Gretchen's so great; her yin yoga class always compels me to my keyboard. Yin yoga, designed to work down into the layers--ligaments, tendons--always seems to do just that--to really get at the deep stuff.
Today she said this: Each body is unique, so each pose will be too. If you're able to feel a stretch and you're able to keep breathing and it feels pretty good, you're probably on the right path for you. And I thought, Okay! That about sums up my experience of this particular long-held pretzel pose.
But then I thought: Shit! When it comes to life off the mat, I haven't been feeling that great. In fact, I spent the last two days throwing up and bundling up against cold sweats. And I whimpered and felt generally emotionally miserable between trips to the bathroom for some vague, unidentifiable reason or conglomeration of reasons. Burning through some more stuff, I guess.

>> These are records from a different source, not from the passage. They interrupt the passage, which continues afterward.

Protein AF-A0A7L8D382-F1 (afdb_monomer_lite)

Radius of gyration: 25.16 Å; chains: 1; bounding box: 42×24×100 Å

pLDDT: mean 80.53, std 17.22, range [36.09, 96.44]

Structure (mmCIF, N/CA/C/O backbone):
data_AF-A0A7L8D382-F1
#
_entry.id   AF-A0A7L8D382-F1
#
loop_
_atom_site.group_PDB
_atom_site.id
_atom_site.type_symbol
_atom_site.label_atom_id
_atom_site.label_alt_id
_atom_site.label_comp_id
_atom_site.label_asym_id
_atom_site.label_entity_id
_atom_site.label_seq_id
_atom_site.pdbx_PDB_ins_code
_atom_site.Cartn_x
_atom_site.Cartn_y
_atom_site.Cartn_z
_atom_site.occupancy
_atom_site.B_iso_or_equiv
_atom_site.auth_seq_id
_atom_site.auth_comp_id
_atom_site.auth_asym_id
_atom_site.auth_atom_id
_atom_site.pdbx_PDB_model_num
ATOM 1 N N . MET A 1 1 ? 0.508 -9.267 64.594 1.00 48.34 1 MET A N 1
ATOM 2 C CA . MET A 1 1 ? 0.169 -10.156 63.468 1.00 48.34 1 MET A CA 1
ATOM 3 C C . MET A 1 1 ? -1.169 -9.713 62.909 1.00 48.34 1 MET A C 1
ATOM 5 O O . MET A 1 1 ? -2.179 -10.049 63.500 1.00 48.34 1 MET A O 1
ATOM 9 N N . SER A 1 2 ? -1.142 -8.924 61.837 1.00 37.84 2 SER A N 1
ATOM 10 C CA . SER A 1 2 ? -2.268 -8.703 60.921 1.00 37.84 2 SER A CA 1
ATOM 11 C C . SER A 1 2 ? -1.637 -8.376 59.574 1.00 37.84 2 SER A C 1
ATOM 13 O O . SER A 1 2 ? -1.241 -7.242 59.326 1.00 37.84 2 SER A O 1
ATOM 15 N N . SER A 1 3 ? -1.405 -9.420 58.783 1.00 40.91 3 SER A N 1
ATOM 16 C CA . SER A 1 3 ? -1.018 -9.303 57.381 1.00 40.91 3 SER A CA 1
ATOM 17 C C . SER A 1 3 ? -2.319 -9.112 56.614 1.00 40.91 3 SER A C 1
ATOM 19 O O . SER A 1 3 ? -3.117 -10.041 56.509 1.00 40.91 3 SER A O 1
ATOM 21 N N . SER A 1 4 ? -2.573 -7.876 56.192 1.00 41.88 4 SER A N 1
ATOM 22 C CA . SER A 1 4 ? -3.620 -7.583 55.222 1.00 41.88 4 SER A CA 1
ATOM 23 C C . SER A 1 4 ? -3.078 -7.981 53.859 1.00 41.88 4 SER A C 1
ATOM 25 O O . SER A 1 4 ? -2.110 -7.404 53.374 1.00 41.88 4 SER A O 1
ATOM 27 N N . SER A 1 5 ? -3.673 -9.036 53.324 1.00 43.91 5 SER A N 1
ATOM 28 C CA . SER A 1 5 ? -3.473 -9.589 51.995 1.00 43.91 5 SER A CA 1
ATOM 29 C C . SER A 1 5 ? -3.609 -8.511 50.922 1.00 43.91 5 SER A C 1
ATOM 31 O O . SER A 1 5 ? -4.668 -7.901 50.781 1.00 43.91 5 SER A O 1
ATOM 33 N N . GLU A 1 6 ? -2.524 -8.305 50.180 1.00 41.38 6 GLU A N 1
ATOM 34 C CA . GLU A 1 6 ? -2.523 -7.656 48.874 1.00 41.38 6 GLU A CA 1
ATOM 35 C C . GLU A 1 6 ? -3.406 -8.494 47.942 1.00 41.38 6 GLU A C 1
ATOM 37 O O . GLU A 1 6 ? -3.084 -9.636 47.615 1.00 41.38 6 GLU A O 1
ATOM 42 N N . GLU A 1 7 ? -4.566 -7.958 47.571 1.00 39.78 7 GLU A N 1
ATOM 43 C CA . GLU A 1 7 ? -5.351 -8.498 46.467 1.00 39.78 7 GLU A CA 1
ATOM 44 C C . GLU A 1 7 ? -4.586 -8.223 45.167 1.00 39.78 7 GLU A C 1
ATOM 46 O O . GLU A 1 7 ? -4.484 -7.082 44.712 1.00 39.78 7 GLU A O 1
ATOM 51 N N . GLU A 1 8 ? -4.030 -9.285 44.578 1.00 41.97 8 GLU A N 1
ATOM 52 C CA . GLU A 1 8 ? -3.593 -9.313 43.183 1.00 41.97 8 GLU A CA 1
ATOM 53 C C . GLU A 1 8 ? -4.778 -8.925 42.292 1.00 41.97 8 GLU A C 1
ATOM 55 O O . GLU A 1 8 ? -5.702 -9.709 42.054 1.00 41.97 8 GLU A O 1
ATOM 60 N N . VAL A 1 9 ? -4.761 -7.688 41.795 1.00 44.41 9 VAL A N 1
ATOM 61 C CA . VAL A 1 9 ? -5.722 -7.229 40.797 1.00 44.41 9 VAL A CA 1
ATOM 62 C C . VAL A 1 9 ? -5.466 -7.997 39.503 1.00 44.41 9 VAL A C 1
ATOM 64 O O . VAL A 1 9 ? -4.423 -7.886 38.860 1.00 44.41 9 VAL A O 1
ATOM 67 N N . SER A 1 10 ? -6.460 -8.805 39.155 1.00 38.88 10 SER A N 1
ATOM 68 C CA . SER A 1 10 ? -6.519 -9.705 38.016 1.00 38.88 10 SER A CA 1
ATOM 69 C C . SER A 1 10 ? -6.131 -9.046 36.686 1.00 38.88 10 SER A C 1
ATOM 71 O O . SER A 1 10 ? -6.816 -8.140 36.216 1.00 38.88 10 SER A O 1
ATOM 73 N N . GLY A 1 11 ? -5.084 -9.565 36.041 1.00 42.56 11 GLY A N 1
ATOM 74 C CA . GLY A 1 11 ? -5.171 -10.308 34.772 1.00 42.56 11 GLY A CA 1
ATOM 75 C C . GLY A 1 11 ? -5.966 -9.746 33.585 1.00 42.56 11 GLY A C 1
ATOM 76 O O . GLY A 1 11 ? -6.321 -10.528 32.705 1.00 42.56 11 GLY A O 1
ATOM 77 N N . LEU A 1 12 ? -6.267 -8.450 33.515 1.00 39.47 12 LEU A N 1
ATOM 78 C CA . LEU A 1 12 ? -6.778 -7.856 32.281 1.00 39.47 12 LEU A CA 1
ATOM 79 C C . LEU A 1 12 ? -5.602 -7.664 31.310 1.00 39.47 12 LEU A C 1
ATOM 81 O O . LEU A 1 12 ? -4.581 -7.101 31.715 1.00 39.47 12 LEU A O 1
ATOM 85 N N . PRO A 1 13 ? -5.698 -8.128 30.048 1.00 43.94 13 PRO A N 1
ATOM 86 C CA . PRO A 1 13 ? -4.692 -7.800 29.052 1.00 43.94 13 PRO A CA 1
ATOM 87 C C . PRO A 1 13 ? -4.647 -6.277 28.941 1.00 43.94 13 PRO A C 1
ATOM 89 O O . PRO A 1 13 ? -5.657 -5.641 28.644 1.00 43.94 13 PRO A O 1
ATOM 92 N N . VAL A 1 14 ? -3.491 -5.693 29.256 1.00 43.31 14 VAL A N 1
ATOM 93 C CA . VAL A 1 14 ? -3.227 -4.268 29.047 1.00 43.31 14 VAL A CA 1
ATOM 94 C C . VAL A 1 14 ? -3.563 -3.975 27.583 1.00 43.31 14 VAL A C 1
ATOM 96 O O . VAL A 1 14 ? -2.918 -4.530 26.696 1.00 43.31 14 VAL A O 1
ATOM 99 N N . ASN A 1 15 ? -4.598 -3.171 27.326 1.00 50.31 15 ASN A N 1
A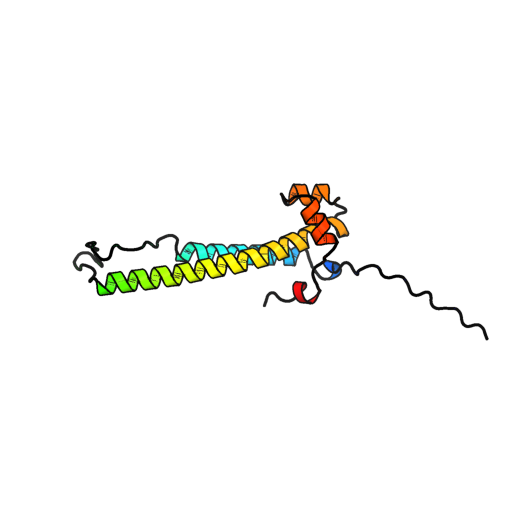TOM 100 C CA . ASN A 1 15 ? -4.914 -2.695 25.980 1.00 50.31 15 ASN A CA 1
ATOM 101 C C . ASN A 1 15 ? -3.795 -1.730 25.573 1.00 50.31 15 ASN A C 1
ATOM 103 O O . ASN A 1 15 ? -3.717 -0.610 26.070 1.00 50.31 15 ASN A O 1
ATOM 107 N N . GLN A 1 16 ? -2.892 -2.181 24.704 1.00 56.72 16 GLN A N 1
ATOM 108 C CA . GLN A 1 16 ? -1.618 -1.505 24.406 1.00 56.72 16 GLN A CA 1
ATOM 109 C C . GLN A 1 16 ? -1.765 -0.293 23.466 1.00 56.72 16 GLN A C 1
ATOM 111 O O . GLN A 1 16 ? -0.782 0.341 23.094 1.00 56.72 16 GLN A O 1
ATOM 116 N N . ILE A 1 17 ? -3.003 0.098 23.155 1.00 54.56 17 ILE A N 1
ATOM 117 C CA . ILE A 1 17 ? -3.355 1.350 22.473 1.00 54.56 17 ILE A CA 1
ATOM 118 C C . ILE A 1 17 ? -3.096 2.610 23.291 1.00 54.56 17 ILE A C 1
ATOM 120 O O . ILE A 1 17 ? -3.052 3.694 22.718 1.00 54.56 17 ILE A O 1
ATOM 124 N N . ASP A 1 18 ? -2.915 2.518 24.611 1.00 55.31 18 ASP A N 1
ATOM 125 C CA . ASP A 1 18 ? -2.463 3.666 25.414 1.00 55.31 18 ASP A CA 1
ATOM 126 C C . ASP A 1 18 ? -1.138 4.272 24.922 1.00 55.31 18 ASP A C 1
ATOM 128 O O . ASP A 1 18 ? -0.897 5.453 25.163 1.00 55.31 18 ASP A O 1
ATOM 132 N N . GLU A 1 19 ? -0.330 3.524 24.165 1.00 58.28 19 GLU A N 1
ATOM 133 C CA . GLU A 1 19 ? 0.942 4.008 23.620 1.00 58.28 19 GLU A CA 1
ATOM 134 C C . GLU A 1 19 ? 0.876 4.478 22.156 1.00 58.28 19 GLU A C 1
ATOM 136 O O . GLU A 1 19 ? 1.872 4.994 21.647 1.00 58.28 19 GLU A O 1
ATOM 141 N N . VAL A 1 20 ? -0.261 4.324 21.460 1.00 63.94 20 VAL A N 1
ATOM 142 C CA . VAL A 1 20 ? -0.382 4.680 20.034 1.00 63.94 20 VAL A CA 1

Day one of puking, before puking was a sure bet, I gave myself permission to skip class and I just did a headstand and a sun salutation. An inversion was maybe not my best move, in hindsight. Day two of puking and its aftermath, I wrapped myself in a scarf and a blanket and settled for a ten minute meditation on the mat. Good enough.
That's the stretch here: good enough. Enough. I hate this lesson, which is, I'm sure why I keep half-learning it over and over. My body is so wise. It does this to me all the time. When I need a break and won't give myself one, my body does it for me. When I want to transition with the grace and poise and perfection of a social work goddess from one job to another, my body instead gives me a much-needed day on the couch to let things settle in so I can feel the change instead of rushing past it. My body keeps me home from work and makes me spacey when I return so that I can come and go as human as I've always been.
But I'm still breathing. This uncomfortable shape I've taken, hunched over and imperfect, is not constricting my windpipe. I can manage, and I can even mange to laugh a little at myself.
The bigger confession, the harshest imperfection, is the ex-boyfriend (not THAT one!) contact I made in a moment of weakness. I'd blame a lack of electrolytes if I could, but it happened before that and then happened again. Okay, okay, it hasn't stopped happening. I've got dozens of speeches written in my rational mind, lined up and ready to go, about why this is a terrible idea. And yet I'm drawn to him like a magnet. A cold, lonely, wintery magnet possessed by the pushy ghost of the nostalgic holiday spirit.
Even here, at my most vulnerable, blushing and not daring to tell anyone who cares about me and would thus surely try to talk me out of this relapse, I can feel the stretch. I can still breathe, though my breath does have a tendency to become shallow when he's around, and to catch in my throat... It feels good. Yup. Sure does. And also awful.
But here's my theory, for today at least: maybe I'll take a break from punishing myself for my bad-boyfriend addiction. Maybe I'll take it easy on the self-hatred and instead just rest in this pose and keep breathing until the stretch goes deep enough. There are still some tight and tense spots deep, deep down. They might be the old scars that grip and hold tight to beliefs like, "you don't deserve more," or "you're too much!" Or maybe they're the wrapped-tight parts of me that don't feel ready yet to to loosen up and let go enough to try a different kind of relationship with enough longterm potential to threaten my ferocious singledom (and okay, my also ferocious control-freakiness). Either way, my Yan strength isn't working here, so I'll try the Yin path of stillness, acceptance, surrender.
And I think it's working. Here's why. The wise and beautiful Gretchen also said this tonight: If, after you unravel yourself from the deep and delicious twist, your spine feels a little fragile, that's normal. You're doing it right. You reached all the ligaments and tendons supporting your spine and made them malleable. Deep change is occurring in the deep layers. Be gentle with your spine, be gentle with yourself as you move through your practice.
So maybe I'm not perfect. Maybe I'm even repeating the most obvious patterns I have, with pretty full awareness of their probable negative outcome. But I can feel the stretch, and I'm still breathing, and when I let go and give my spine some extra love, it feels pretty damn good. Even the whimpering, even the shivering on the couch if you can believe it--my tender, fragile spine without its ramrod support. When I release and let the deep work happen without fear of snapping in half or having a stroke, when I send the sore spots a little bit of joy and sweetness even, it all can feel pretty damn good.